Movies Are Showcasing Soundtracks More

Guardians Of The Galaxy Vol. 2 was just released, and the early reception has been positive. Viewed as a more carefree and self-aware branch of the Marvel superhero universe, it’s as much comedy as action, and fans seem to appreciate that. It’s also a film franchise that has celebrated music more than any other movie in recent memory.

When the first movie came out,its “Awesome Mix: Vol. 1” soundtrack became a sensation. Headlined by tunes like Blue Swede’s “Hooked On A Feeling” and The Jackson 5’s “I Want You Back,” it injected a fun and timeless spirit into the film. Now, “Awesome Mix: Vol. 2” has been reviewed as “another smash.” Featuring a range of tracks from Electric Light Orchestra’s “Mr. Blue Sky” to the decidedly more old school “Bring It On Home To Me” by Sam Cooke, it’s an eclectic blend that peppers the new movie with all the right emotions at all the right times.

Really though, the Guardians Of The Galaxy films are just some of the most recent examples of Hollywood placing a greater emphasis on musical composition and soundtracks.



One of the most noteworthy examples actually came earlier in the development of the Marvel universe, with the first few Iron Man movies. Needless to say various versions of Black Sabbath’s “Iron Man” were used, but it was Iron Man 2 that really got a signature tune, with AC/DC’s “Thunderstruck.” This is a pretty iconic song in its own right. It’s not that old for a classic rock hit, for one thing. And for another, it’s managed to stay relevant. A lineup of modern slot games that have thrived on the internet due to connections to pop culture includes a slot reel called “Thunderstruck II,” designed as a tribute to the band and the song. The song is also still frequently played in sports arenas, but it fit perfectly Iron Man 2. It became such a part of the character that the same song was even used in trailers for Iron Man 3.

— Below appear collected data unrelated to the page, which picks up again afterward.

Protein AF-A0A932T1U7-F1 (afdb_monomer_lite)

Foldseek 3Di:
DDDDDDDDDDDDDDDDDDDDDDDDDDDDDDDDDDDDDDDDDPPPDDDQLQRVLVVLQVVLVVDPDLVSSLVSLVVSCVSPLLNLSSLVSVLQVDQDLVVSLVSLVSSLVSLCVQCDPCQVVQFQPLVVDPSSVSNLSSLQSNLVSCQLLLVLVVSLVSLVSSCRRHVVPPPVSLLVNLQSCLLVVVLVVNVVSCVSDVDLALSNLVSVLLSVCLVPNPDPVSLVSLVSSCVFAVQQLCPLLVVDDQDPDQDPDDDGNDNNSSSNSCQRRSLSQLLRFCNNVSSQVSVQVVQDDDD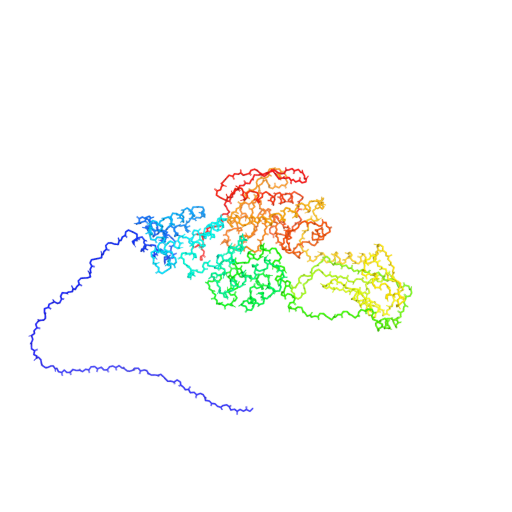DDFPALDPVLLVVLLPFAADAPWEKEWEKDFALAWDQDSNDTARWIKIWIAGPSVLDTFFIDIGRDRDALRNSRSRVSCSLCHTPDDHRYDYQEYEYAPDPSVVVCQVSCVSSNHHYHHDNDDPSRVVVSVVVNVVNLVPDAADALVPAPPDDLVLLLLLQVLLQVLSVLVLLSQDRQQKWKKKQFCVCVVPDARIWTKHADSVSSPKGWIKIWSDLVLLLVVLVPDPDPDDNKRQAKIKIKIWAALNVANSVSSVSCVVVVRDHNHRRRDIHIFIDGIPDGTDHDHPVSSVVRSQCSNVVSVCCVPARLVRQDWDWDWDQDPVGTTIIIIGMDRSSNGDPPPPPPPDD

Structure (mmCIF, N/CA/C/O backbone):
data_AF-A0A932T1U7-F1
#
_entry.id   AF-A0A932T1U7-F1
#
loop_
_atom_site.group_PDB
_atom_site.id
_atom_site.type_symbol
_atom_site.label_atom_id
_atom_site.label_alt_id
_atom_site.label_comp_id
_atom_site.label_asym_id
_atom_site.label_entity_id
_atom_site.label_seq_id
_atom_site.pdbx_PDB_ins_code
_atom_site.Cartn_x
_atom_site.Cartn_y
_atom_site.Cartn_z
_atom_site.occupancy
_atom_site.B_iso_or_equiv
_atom_site.auth_seq_id
_atom_site.auth_comp_id
_atom_site.auth_asym_id
_atom_site.auth_atom_id
_atom_site.pdbx_PDB_model_num
ATOM 1 N N . MET A 1 1 ? 27.534 -47.975 34.741 1.00 36.69 1 MET A N 1
ATOM 2 C CA . MET A 1 1 ? 28.150 -49.244 34.269 1.00 36.69 1 MET A CA 1
ATOM 3 C C . MET A 1 1 ? 28.803 -49.009 32.910 1.00 36.69 1 MET A C 1
ATOM 5 O O . MET A 1 1 ? 28.370 -48.101 32.217 1.00 36.69 1 MET A O 1
ATOM 9 N N . ALA A 1 2 ? 29.846 -49.762 32.543 1.00 29.38 2 ALA A N 1
ATOM 10 C CA . ALA A 1 2 ? 30.704 -49.459 31.387 1.00 29.38 2 ALA A CA 1
ATOM 11 C C . ALA A 1 2 ? 30.825 -50.616 30.374 1.00 29.38 2 ALA A C 1
ATOM 13 O O . ALA A 1 2 ? 30.829 -51.774 30.789 1.00 29.38 2 ALA A O 1
ATOM 14 N N . LYS A 1 3 ? 31.002 -50.268 29.084 1.00 27.58 3 LYS A N 1
ATOM 15 C CA . LYS A 1 3 ? 31.741 -50.949 27.976 1.00 27.58 3 LYS A CA 1
ATOM 16 C C . LYS A 1 3 ? 31.456 -50.142 26.678 1.00 27.58 3 LYS A C 1
ATOM 18 O O . LYS A 1 3 ? 30.301 -49.811 26.463 1.00 27.58 3 LYS A O 1
ATOM 23 N N . ARG A 1 4 ? 32.397 -49.598 25.876 1.00 28.98 4 ARG A N 1
ATOM 24 C CA . ARG A 1 4 ? 33.587 -50.143 25.149 1.00 28.98 4 ARG A CA 1
ATOM 25 C C . ARG A 1 4 ? 33.219 -51.257 24.135 1.00 28.98 4 ARG A C 1
ATOM 27 O O . ARG A 1 4 ? 32.498 -52.157 24.535 1.00 28.98 4 ARG A O 1
ATOM 34 N N . THR A 1 5 ? 33.695 -51.329 22.873 1.00 29.78 5 THR A N 1
ATOM 35 C CA . THR A 1 5 ? 34.671 -50.537 22.058 1.00 29.78 5 THR A CA 1
ATOM 36 C C . THR A 1 5 ? 34.694 -50.997 20.572 1.00 29.78 5 THR A C 1
ATOM 38 O O . THR A 1 5 ? 34.219 -52.091 20.291 1.00 29.78 5 THR A O 1
ATOM 41 N N . LYS A 1 6 ? 35.438 -50.249 19.714 1.00 27.61 6 LYS A N 1
ATOM 42 C CA . LYS A 1 6 ? 36.004 -50.545 18.351 1.00 27.61 6 LYS A CA 1
ATOM 43 C C . LYS A 1 6 ? 35.239 -49.852 17.205 1.00 27.61 6 LYS A C 1
ATOM 45 O O . LYS A 1 6 ? 34.052 -50.089 17.075 1.00 27.61 6 LYS A O 1
ATOM 50 N N . SER A 1 7 ? 35.781 -48.946 16.374 1.00 24.94 7 SER A N 1
ATOM 51 C CA . SER A 1 7 ? 37.149 -48.547 15.947 1.00 24.94 7 SER A CA 1
ATOM 52 C C . SER A 1 7 ? 37.842 -49.463 14.921 1.00 24.94 7 SER A C 1
ATOM 54 O O . SER A 1 7 ? 38.193 -50.600 15.233 1.00 24.94 7 SER A O 1
ATOM 56 N N . ALA A 1 8 ? 38.094 -48.910 13.724 1.00 28.62 8 ALA A N 1
ATOM 57 C CA . ALA A 1 8 ? 38.926 -49.444 12.638 1.00 28.62 8 ALA A CA 1
ATOM 58 C C . ALA A 1 8 ? 39.718 -48.291 11.966 1.00 28.62 8 ALA A C 1
ATOM 60 O O . ALA A 1 8 ? 39.336 -47.126 12.078 1.00 28.62 8 ALA A O 1
ATOM 61 N N . LYS A 1 9 ? 40.868 -48.595 11.343 1.00 28.38 9 LYS A N 1
ATOM 62 C CA . LYS A 1 9 ? 41.980 -47.646 11.097 1.00 28.38 9 LYS A CA 1
ATOM 63 C C . LYS A 1 9 ? 42.184 -47.237 9.625 1.00 28.38 9 LYS A C 1
ATOM 65 O O . LYS A 1 9 ? 41.985 -48.035 8.720 1.00 28.38 9 LYS A O 1
ATOM 70 N N . LYS A 1 10 ? 42.744 -46.030 9.433 1.00 30.22 10 LYS A N 1
ATOM 71 C CA . LYS A 1 10 ? 43.486 -45.591 8.226 1.00 30.22 10 LYS A CA 1
ATOM 72 C C . LYS A 1 10 ? 44.718 -46.470 7.952 1.00 30.22 10 LYS A C 1
ATOM 74 O O . LYS A 1 10 ? 45.404 -46.822 8.910 1.00 30.22 10 LYS A O 1
ATOM 79 N N . THR A 1 11 ? 45.128 -46.577 6.682 1.00 26.47 11 THR A N 1
ATOM 80 C CA . THR A 1 11 ? 46.553 -46.680 6.280 1.00 26.47 11 THR A CA 1
ATOM 81 C C . THR A 1 11 ? 46.816 -46.064 4.902 1.00 26.47 11 THR A C 1
ATOM 83 O O . THR A 1 11 ? 46.033 -46.248 3.976 1.00 26.47 11 THR A O 1
ATOM 86 N N . THR A 1 12 ? 47.951 -45.370 4.769 1.00 29.16 12 THR A N 1
ATOM 87 C CA . THR A 1 12 ? 48.483 -44.742 3.545 1.00 29.16 12 THR A CA 1
ATOM 88 C C . THR A 1 12 ? 49.956 -45.137 3.338 1.00 29.16 12 THR A C 1
ATOM 90 O O . THR A 1 12 ? 50.724 -45.128 4.296 1.00 29.16 12 THR A O 1
ATOM 93 N N . ALA A 1 13 ? 50.380 -45.430 2.101 1.00 27.88 13 ALA A N 1
ATOM 94 C CA . ALA A 1 13 ? 51.793 -45.530 1.671 1.00 27.88 13 ALA A CA 1
ATOM 95 C C . ALA A 1 13 ? 51.851 -45.456 0.124 1.00 27.88 13 ALA A C 1
ATOM 97 O O . ALA A 1 13 ? 51.076 -46.140 -0.530 1.00 27.88 13 ALA A O 1
ATOM 98 N N . LYS A 1 14 ? 52.525 -44.493 -0.529 1.00 27.67 14 LYS A N 1
ATOM 99 C CA . LYS A 1 14 ? 53.976 -44.198 -0.706 1.00 27.67 14 LYS A CA 1
ATOM 100 C C . LYS A 1 14 ? 54.673 -44.984 -1.845 1.00 27.67 14 LYS A C 1
ATOM 102 O O . LYS A 1 14 ? 54.742 -46.204 -1.832 1.00 27.67 14 LYS A O 1
ATOM 107 N N . ARG A 1 15 ? 55.241 -44.222 -2.799 1.00 30.33 15 ARG A N 1
ATOM 108 C CA . ARG A 1 15 ? 56.104 -44.646 -3.933 1.00 30.33 15 ARG A CA 1
ATOM 109 C C . ARG A 1 15 ? 57.499 -45.109 -3.475 1.00 30.33 15 ARG A C 1
ATOM 111 O O . ARG A 1 15 ? 57.985 -44.600 -2.466 1.00 30.33 15 ARG A O 1
ATOM 118 N N . PRO A 1 16 ? 58.223 -45.841 -4.342 1.00 30.36 16 PRO A N 1
ATOM 119 C CA . PRO A 1 16 ? 59.670 -45.677 -4.518 1.00 30.36 16 PRO A CA 1
ATOM 120 C C . PRO A 1 16 ? 60.072 -45.181 -5.935 1.00 30.36 16 PRO A C 1
ATOM 122 O O . PRO A 1 16 ? 59.231 -44.973 -6.811 1.00 30.36 16 PRO A O 1
ATOM 125 N N . LYS A 1 17 ? 61.376 -44.928 -6.134 1.00 27.12 17 LYS A N 1
ATOM 126 C CA . LYS A 1 17 ? 62.043 -44.388 -7.346 1.00 27.12 17 LYS A CA 1
ATOM 127 C C . LYS A 1 17 ? 63.283 -45.244 -7.700 1.00 27.12 17 LYS A C 1
ATOM 129 O O . LYS A 1 17 ? 63.794 -45.929 -6.821 1.00 27.12 17 LYS A O 1
ATOM 134 N N . SER A 1 18 ? 63.851 -45.014 -8.900 1.00 28.69 18 SER A N 1
ATOM 135 C CA . SER A 1 18 ? 65.221 -45.382 -9.369 1.00 28.69 18 SER A CA 1
ATOM 136 C C . SER A 1 18 ? 65.449 -46.841 -9.836 1.00 28.69 18 SER A C 1
ATOM 138 O O . SER A 1 18 ? 64.728 -47.718 -9.386 1.00 28.69 18 SER A O 1
ATOM 140 N N . ALA A 1 19 ? 66.416 -47.184 -10.714 1.00 27.89 19 ALA A N 1
ATOM 141 C CA . ALA A 1 19 ? 67.111 -46.444 -11.798 1.00 27.89 19 ALA A CA 1
ATOM 142 C C . ALA A 1 19 ? 67.983 -47.387 -12.687 1.00 27.89 19 ALA A C 1
ATOM 144 O O . ALA A 1 19 ? 68.476 -48.388 -12.191 1.00 27.89 19 ALA A O 1
ATOM 145 N N . ARG A 1 20 ? 68.262 -46.960 -13.940 1.00 26.30 20 ARG A N 1
ATOM 146 C CA . ARG A 1 20 ? 69.418 -47.284 -14.836 1.00 26.30 20 ARG A CA 1
ATOM 147 C C . ARG A 1 20 ? 69.766 -48.750 -15.221 1.00 26.30 20 ARG A C 1
ATOM 149 O O . ARG A 1 20 ? 70.076 -49.573 -14.377 1.00 26.30 20 ARG A O 1
ATOM 156 N N . GLY A 1 21 ? 69.959 -48.981 -16.532 1.00 26.44 21 GLY A N 1
ATOM 157 C CA . GLY A 1 21 ? 70.728 -50.111 -17.100 1.00 26.44 21 GLY A CA 1
ATOM 158 C C . GLY A 1 21 ? 70.639 -50.206 -18.639 1.00 26.44 21 GLY A C 1
ATOM 159 O O . GLY A 1 21 ? 69.568 -50.000 -19.194 1.00 26.44 21 GLY A O 1
ATOM 160 N N . ALA A 1 22 ? 71.745 -50.495 -19.337 1.00 26.12 22 ALA A N 1
ATOM 161 C CA . ALA A 1 22 ? 71.844 -50.677 -20.806 1.00 26.12 22 ALA A CA 1
ATOM 162 C C . ALA A 1 22 ? 72.752 -51.901 -21.104 1.00 26.12 22 ALA A C 1
ATOM 164 O O . ALA A 1 22 ? 73.325 -52.429 -20.156 1.00 26.12 22 ALA A O 1
ATOM 165 N N . LYS A 1 23 ? 72.981 -52.443 -22.313 1.00 26.95 23 LYS A N 1
ATOM 166 C CA . LYS A 1 23 ? 72.922 -52.056 -23.759 1.00 26.95 23 LYS A CA 1
ATOM 167 C C . LYS A 1 23 ? 72.873 -53.418 -24.551 1.00 26.95 23 LYS A C 1
ATOM 169 O O . LYS A 1 23 ? 72.786 -54.437 -23.868 1.00 26.95 23 LYS A O 1
ATOM 174 N N . PRO A 1 24 ? 73.086 -53.562 -25.887 1.00 36.69 24 PRO A N 1
ATOM 175 C CA . PRO A 1 24 ? 72.909 -52.709 -27.077 1.00 36.69 24 PRO A CA 1
ATOM 176 C C . PRO A 1 24 ? 72.061 -53.396 -28.206 1.00 36.69 24 PRO A C 1
ATOM 178 O O . PRO A 1 24 ? 71.529 -54.485 -28.029 1.00 36.69 24 PRO A O 1
ATOM 181 N N . SER A 1 25 ? 71.950 -52.770 -29.389 1.00 28.38 25 SER A N 1
ATOM 182 C CA . SER A 1 25 ? 71.284 -53.304 -30.607 1.00 28.38 25 SER A CA 1
ATOM 183 C C . SER A 1 25 ? 72.171 -54.243 -31.459 1.00 28.38 25 SER A C 1
ATOM 185 O O . SER A 1 25 ? 73.365 -54.366 -31.184 1.00 28.38 25 SER A O 1
ATOM 187 N N . PRO A 1 26 ? 71.643 -54.786 -32.580 1.00 33.34 26 PRO A N 1
ATOM 188 C CA . PRO A 1 26 ? 72.231 -54.360 -33.861 1.00 33.34 26 PRO A CA 1
ATOM 189 C C . PRO A 1 26 ? 71.239 -54.021 -35.001 1.00 33.34 26 PRO A C 1
ATOM 191 O O . PRO A 1 26 ? 70.385 -54.808 -35.394 1.00 33.34 26 PRO A O 1
ATOM 194 N N . ASN A 1 27 ? 71.448 -52.825 -35.557 1.00 28.50 27 ASN A N 1
ATOM 195 C CA . ASN A 1 27 ? 71.299 -52.386 -36.956 1.00 28.50 27 ASN A CA 1
ATOM 196 C C . ASN A 1 27 ? 70.621 -53.303 -38.010 1.00 28.50 27 ASN A C 1
ATOM 198 O O . ASN A 1 27 ? 71.182 -54.328 -38.391 1.00 28.50 27 ASN A O 1
ATOM 202 N N . LYS A 1 28 ? 69.577 -52.775 -38.677 1.00 32.41 28 LYS A N 1
ATOM 203 C CA . LYS A 1 28 ? 69.384 -52.851 -40.147 1.00 32.41 28 LYS A CA 1
ATOM 204 C C . LYS A 1 28 ? 68.828 -51.521 -40.680 1.00 32.41 28 LYS A C 1
ATOM 206 O O . LYS A 1 28 ? 68.252 -50.738 -39.930 1.00 32.41 28 LYS A O 1
ATOM 211 N N . SER A 1 29 ? 69.096 -51.233 -41.951 1.00 29.56 29 SER A N 1
ATOM 212 C CA . SER A 1 29 ? 69.192 -49.873 -42.494 1.00 29.56 29 SER A CA 1
ATOM 213 C C . SER A 1 29 ? 68.027 -49.411 -43.385 1.00 29.56 29 SER A C 1
ATOM 215 O O . SER A 1 29 ? 67.418 -50.190 -44.106 1.00 29.56 29 SER A O 1
ATOM 217 N N . ALA A 1 30 ? 67.841 -48.084 -43.389 1.00 32.22 30 ALA A N 1
ATOM 218 C CA . ALA A 1 30 ? 67.424 -47.232 -44.513 1.00 32.22 30 ALA A CA 1
ATOM 219 C C . ALA A 1 30 ? 66.083 -47.485 -45.249 1.00 32.22 30 ALA A C 1
ATOM 221 O O . ALA A 1 30 ? 66.019 -48.197 -46.245 1.00 32.22 30 ALA A O 1
ATOM 222 N N . ALA A 1 31 ? 65.083 -46.656 -44.919 1.00 31.27 31 ALA A N 1
ATOM 223 C CA . ALA A 1 31 ? 64.166 -46.059 -45.899 1.00 31.27 31 ALA A CA 1
ATOM 224 C C . ALA A 1 31 ? 63.706 -44.665 -45.414 1.00 31.27 31 ALA A C 1
ATOM 226 O O . ALA A 1 31 ? 63.279 -44.515 -44.271 1.00 31.27 31 ALA A O 1
ATOM 227 N N . ARG A 1 32 ? 63.801 -43.625 -46.259 1.00 32.06 32 ARG A N 1
ATOM 228 C CA . ARG A 1 32 ? 63.311 -42.262 -45.946 1.00 32.06 32 ARG A CA 1
ATOM 229 C C . ARG A 1 32 ? 61.787 -42.177 -46.152 1.00 32.06 32 ARG A C 1
ATOM 231 O O . ARG A 1 32 ? 61.351 -42.401 -47.282 1.00 32.06 32 ARG A O 1
ATOM 238 N N . PRO A 1 33 ? 60.975 -41.759 -45.163 1.00 36.28 33 PRO A N 1
ATOM 239 C CA . PRO A 1 33 ? 59.585 -41.387 -45.410 1.00 36.28 33 PRO A CA 1
ATOM 240 C C . PRO A 1 33 ? 59.499 -39.972 -46.008 1.00 36.28 33 PRO A C 1
ATOM 242 O O . PRO A 1 33 ? 60.191 -39.050 -45.575 1.00 36.28 33 PRO A O 1
ATOM 245 N N . LYS A 1 34 ? 58.637 -39.790 -47.015 1.00 35.38 34 LYS A N 1
ATOM 246 C CA . LYS A 1 34 ? 58.362 -38.478 -47.628 1.00 35.38 34 LYS A CA 1
ATOM 247 C C . LYS A 1 34 ? 57.640 -37.565 -46.629 1.00 35.38 34 LYS A C 1
ATOM 249 O O . LYS A 1 34 ? 56.759 -38.020 -45.903 1.00 35.38 34 LYS A O 1
ATOM 254 N N . ALA A 1 35 ? 57.983 -36.275 -46.627 1.00 35.94 35 ALA A N 1
ATOM 255 C CA . ALA A 1 35 ? 57.372 -35.290 -45.738 1.00 35.94 35 ALA A CA 1
ATOM 256 C C . ALA A 1 35 ? 55.849 -35.205 -45.952 1.00 35.94 35 ALA A C 1
ATOM 258 O O . ALA A 1 35 ? 55.367 -34.878 -47.039 1.00 35.94 35 ALA A O 1
ATOM 259 N N . ARG A 1 36 ? 55.088 -35.496 -44.894 1.00 37.47 36 ARG A N 1
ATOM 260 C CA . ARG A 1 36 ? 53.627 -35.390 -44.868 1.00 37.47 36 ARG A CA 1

It’s not just the superhero genre that’s been paying attention to the idea of highlighting music. When you think about it, we’re just a few months removed from an original, modern movie musical being the favorite at the Oscars.
La La Land didn’t win Best Picture like many expected, but it was still arguably the biggest film of the evening. Many film fanatics will be singing its most recognizable tunes to themselves for years to come. The movie did win Best Original Song for “City Of Stars,” and had two different tracks nominated for the award. It’s a little different than promoting existing music, as some of the previous examples have done, but La La Land was a celebration of the power of a good soundtrack in its own way.

There are also plenty of other recent examples. Think of Furious 7. It was an action movie that was defined by Charlie Puth and Wiz Khalifa’s “See You Again,” a moving tribute to the late Paul Walker. The song played such a key role that it virtually turned the closing sequence into a music video that existed outside of the plot. Or, think of Django Unchained, the wildly inventive western action flick into which director Quentin Tarantino infused an incredibly bold soundtrack. Sprinkling in rap, James Brown remixes, and a memorable theme song, he pretty much covered every genre.

The list could go on, but the point is that we’re seeing modern movies treat soundtracks as a more than just background material. Music is playing a bigger role in film, and that’s great news for fans of both modes of artistic expression.